Dalla Val di Susa al Veneto. “30N” proclama due giornate di mobilitazione venerdì 21 e sabato 22 febbraio

L’assemblea dei comitati del Veneto “30 novembre” raccoglie l’appello del movimento No Tav della Val Susa per

 due giornate di mobilitazione il 21 e 22 febbraio

IL VENETO AFFOGA NEL CEMENTO

Basta consumo di suolo, fermiamo grandi opere inutili e dannose

In queste ore mezzo Veneto è sotto acqua, migliaia di persone in difficoltà, danni per centinaia di milioni di euro. Le caratteristiche eccezionali del maltempo dimostrano quanto il surriscaldamento globale e i conseguenti cambiamenti climatici condizionino ormai irreversibilmente la nostra vita quotidiana. Sono stati raggiunti e superati i limiti di un modello di sviluppo distruttivo che si è divorato risorse finite, territorio e relazioni sociali. Il disastro di queste ore è un fenomeno tutt’altro “naturale”, ma il risultato di un territorio cementificato e impermeabilizzato, in cui poco o nulla è stato fatto per intervenire sul dissesto idrogeologico.

È il frutto malato di una crescita senza freni guidata solo dalla logica del profitto per pochi e a danno di molti e delle future generazioni. Una logica che si traduce in speculazione edilizia su larga scala e nella riproposizione di grandi opere infrastrutturali, e che si perpetua nel Piano Casa e nel Piano Territoriale Regionale di Coordinamento (PTRC), voluti dalla Giunta Zaia e approvati dalla maggioranza che governa il Veneto.

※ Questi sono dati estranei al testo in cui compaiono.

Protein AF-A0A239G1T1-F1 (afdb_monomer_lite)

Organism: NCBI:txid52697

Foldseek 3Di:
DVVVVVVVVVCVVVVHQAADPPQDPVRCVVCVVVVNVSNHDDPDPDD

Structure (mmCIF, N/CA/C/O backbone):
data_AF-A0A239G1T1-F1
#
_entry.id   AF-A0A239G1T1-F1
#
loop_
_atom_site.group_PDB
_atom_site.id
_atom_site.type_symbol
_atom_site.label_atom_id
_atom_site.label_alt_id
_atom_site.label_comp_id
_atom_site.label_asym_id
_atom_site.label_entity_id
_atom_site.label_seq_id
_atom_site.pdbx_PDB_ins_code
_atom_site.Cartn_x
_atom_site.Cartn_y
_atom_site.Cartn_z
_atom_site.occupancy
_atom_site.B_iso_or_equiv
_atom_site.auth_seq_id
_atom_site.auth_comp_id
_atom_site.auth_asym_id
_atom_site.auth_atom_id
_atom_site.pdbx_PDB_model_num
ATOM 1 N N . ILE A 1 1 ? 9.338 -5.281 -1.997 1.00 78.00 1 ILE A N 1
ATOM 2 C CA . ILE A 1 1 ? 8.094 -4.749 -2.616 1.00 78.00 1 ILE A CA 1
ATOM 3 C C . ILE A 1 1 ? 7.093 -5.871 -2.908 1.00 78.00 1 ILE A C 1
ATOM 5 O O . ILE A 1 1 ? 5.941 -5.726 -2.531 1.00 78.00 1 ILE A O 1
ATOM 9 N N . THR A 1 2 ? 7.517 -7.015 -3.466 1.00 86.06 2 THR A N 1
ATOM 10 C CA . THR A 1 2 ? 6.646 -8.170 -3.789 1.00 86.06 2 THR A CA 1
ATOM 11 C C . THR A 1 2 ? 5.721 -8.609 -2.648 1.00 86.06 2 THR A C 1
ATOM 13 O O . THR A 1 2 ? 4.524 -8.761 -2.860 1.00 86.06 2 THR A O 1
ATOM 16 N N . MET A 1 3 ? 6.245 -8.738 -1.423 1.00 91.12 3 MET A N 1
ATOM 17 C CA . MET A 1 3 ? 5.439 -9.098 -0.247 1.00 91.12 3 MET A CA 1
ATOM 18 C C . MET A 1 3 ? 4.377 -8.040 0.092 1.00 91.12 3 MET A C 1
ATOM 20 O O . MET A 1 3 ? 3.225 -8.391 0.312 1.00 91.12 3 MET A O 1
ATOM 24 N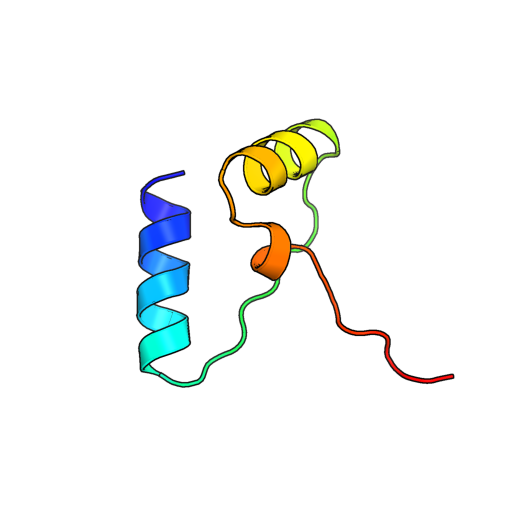 N . LEU A 1 4 ? 4.736 -6.752 0.103 1.00 91.38 4 LEU A N 1
ATOM 25 C CA . LEU A 1 4 ? 3.783 -5.668 0.381 1.00 91.38 4 LEU A CA 1
ATOM 26 C C . LEU A 1 4 ? 2.678 -5.607 -0.674 1.00 91.38 4 LEU A C 1
ATOM 28 O O . LEU A 1 4 ? 1.521 -5.387 -0.334 1.00 91.38 4 LEU A O 1
ATOM 32 N N . ASN A 1 5 ? 3.016 -5.879 -1.935 1.00 91.38 5 ASN A N 1
ATOM 33 C CA . ASN A 1 5 ? 2.026 -5.964 -2.999 1.00 91.38 5 ASN A CA 1
ATOM 34 C C . ASN A 1 5 ? 1.072 -7.153 -2.795 1.00 91.38 5 ASN A C 1
ATOM 36 O O . ASN A 1 5 ? -0.133 -7.009 -2.959 1.00 91.38 5 ASN A O 1
ATOM 40 N N . ALA A 1 6 ? 1.585 -8.312 -2.368 1.00 93.50 6 ALA A N 1
ATOM 41 C CA . ALA A 1 6 ? 0.744 -9.463 -2.041 1.00 93.50 6 ALA A CA 1
ATOM 42 C C . ALA A 1 6 ? -0.204 -9.168 -0.865 1.00 93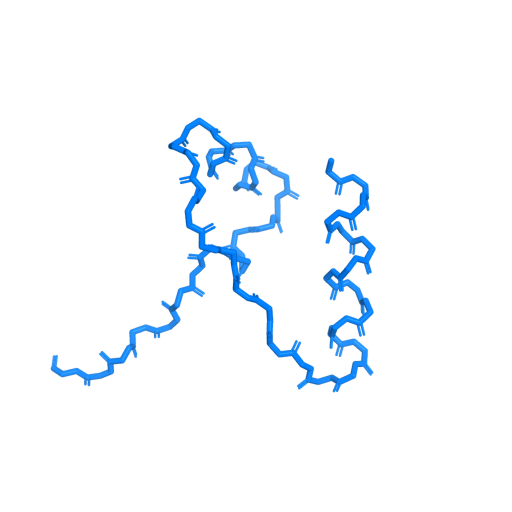.50 6 ALA A C 1
ATOM 44 O O . ALA A 1 6 ? -1.391 -9.480 -0.944 1.00 93.50 6 ALA A O 1
ATOM 45 N N . ILE A 1 7 ? 0.295 -8.519 0.193 1.00 92.00 7 ILE A N 1
ATOM 46 C CA . ILE A 1 7 ? -0.523 -8.094 1.340 1.00 92.00 7 ILE A CA 1
ATOM 47 C C . ILE A 1 7 ? -1.619 -7.126 0.884 1.00 92.00 7 ILE A C 1
ATOM 49 O O . ILE A 1 7 ? -2.783 -7.339 1.215 1.00 92.00 7 ILE A O 1
ATOM 53 N N . ARG A 1 8 ? -1.267 -6.115 0.079 1.00 91.94 8 ARG A N 1
ATOM 54 C CA . ARG A 1 8 ? -2.217 -5.153 -0.496 1.00 91.94 8 ARG A CA 1
ATOM 55 C C . ARG A 1 8 ? -3.320 -5.850 -1.292 1.00 91.94 8 ARG A C 1
ATOM 57 O O . ARG A 1 8 ? -4.491 -5.578 -1.057 1.00 91.94 8 ARG A O 1
ATOM 64 N N . THR A 1 9 ? -2.966 -6.771 -2.188 1.00 93.12 9 THR A N 1
ATOM 65 C CA . THR A 1 9 ? -3.942 -7.523 -2.993 1.00 93.12 9 THR A CA 1
ATOM 66 C C . THR A 1 9 ? -4.893 -8.332 -2.117 1.00 93.12 9 THR A C 1
ATOM 68 O O . THR A 1 9 ? -6.104 -8.309 -2.322 1.00 93.12 9 THR A O 1
ATOM 71 N N . VAL A 1 10 ? -4.365 -9.035 -1.114 1.00 95.50 10 VAL A N 1
ATOM 72 C CA . VAL A 1 10 ? -5.189 -9.833 -0.197 1.00 95.50 10 VAL A CA 1
ATOM 73 C C . VAL A 1 10 ? -6.118 -8.947 0.634 1.00 95.50 10 VAL A C 1
ATOM 75 O O . VAL A 1 10 ? -7.270 -9.321 0.847 1.00 95.50 10 VAL A O 1
ATOM 78 N N . ALA A 1 11 ? -5.640 -7.790 1.090 1.00 93.69 11 ALA A N 1
ATOM 79 C CA . ALA A 1 11 ? -6.438 -6.846 1.861 1.00 93.69 11 ALA A CA 1
ATOM 80 C C . ALA A 1 11 ? -7.562 -6.225 1.021 1.00 93.69 11 ALA A C 1
ATOM 82 O O . ALA A 1 11 ? -8.717 -6.258 1.438 1.00 93.69 11 ALA A O 1
ATOM 83 N N . HIS A 1 12 ? -7.248 -5.781 -0.199 1.00 91.81 12 HIS A N 1
ATOM 84 C CA . HIS A 1 12 ? -8.230 -5.263 -1.152 1.00 91.81 12 HIS A CA 1
ATOM 85 C C . HIS A 1 12 ? -9.332 -6.289 -1.454 1.00 91.81 12 HIS A C 1
ATOM 87 O O . HIS A 1 12 ? -10.513 -5.968 -1.407 1.00 91.81 12 HIS A O 1
ATOM 93 N N . ASN A 1 13 ? -8.968 -7.556 -1.682 1.00 96.19 13 ASN A N 1
ATOM 94 C CA . ASN A 1 13 ? -9.937 -8.629 -1.942 1.00 96.19 13 ASN A CA 1
ATOM 95 C C . ASN A 1 13 ? -10.866 -8.934 -0.756 1.00 96.19 13 ASN A C 1
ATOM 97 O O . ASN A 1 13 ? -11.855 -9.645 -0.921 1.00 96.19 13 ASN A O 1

A questo si aggiungono, nelle ultime settimane, i continui, ripetuti e aggravati disagi nel trasporto ferroviario regionale, risultato del disinvestimento negli ultimi anni nei servizi dedicati a lavoratori e studenti pendolari, a favore unicamente del mito dell’”Alta Velocità”. E, dal 1° gennaio, il pesantissimo aumento delle tariffe autostradali che penalizza in particolare, anche in questo caso, gli utenti pendolari. È il fallimento di una politica della mobilità che ha avuto come suoi pilastri l’incremento del traffico su gomma, la logica dei grandi progetti di autostrade e del project financing come strumento per realizzarle.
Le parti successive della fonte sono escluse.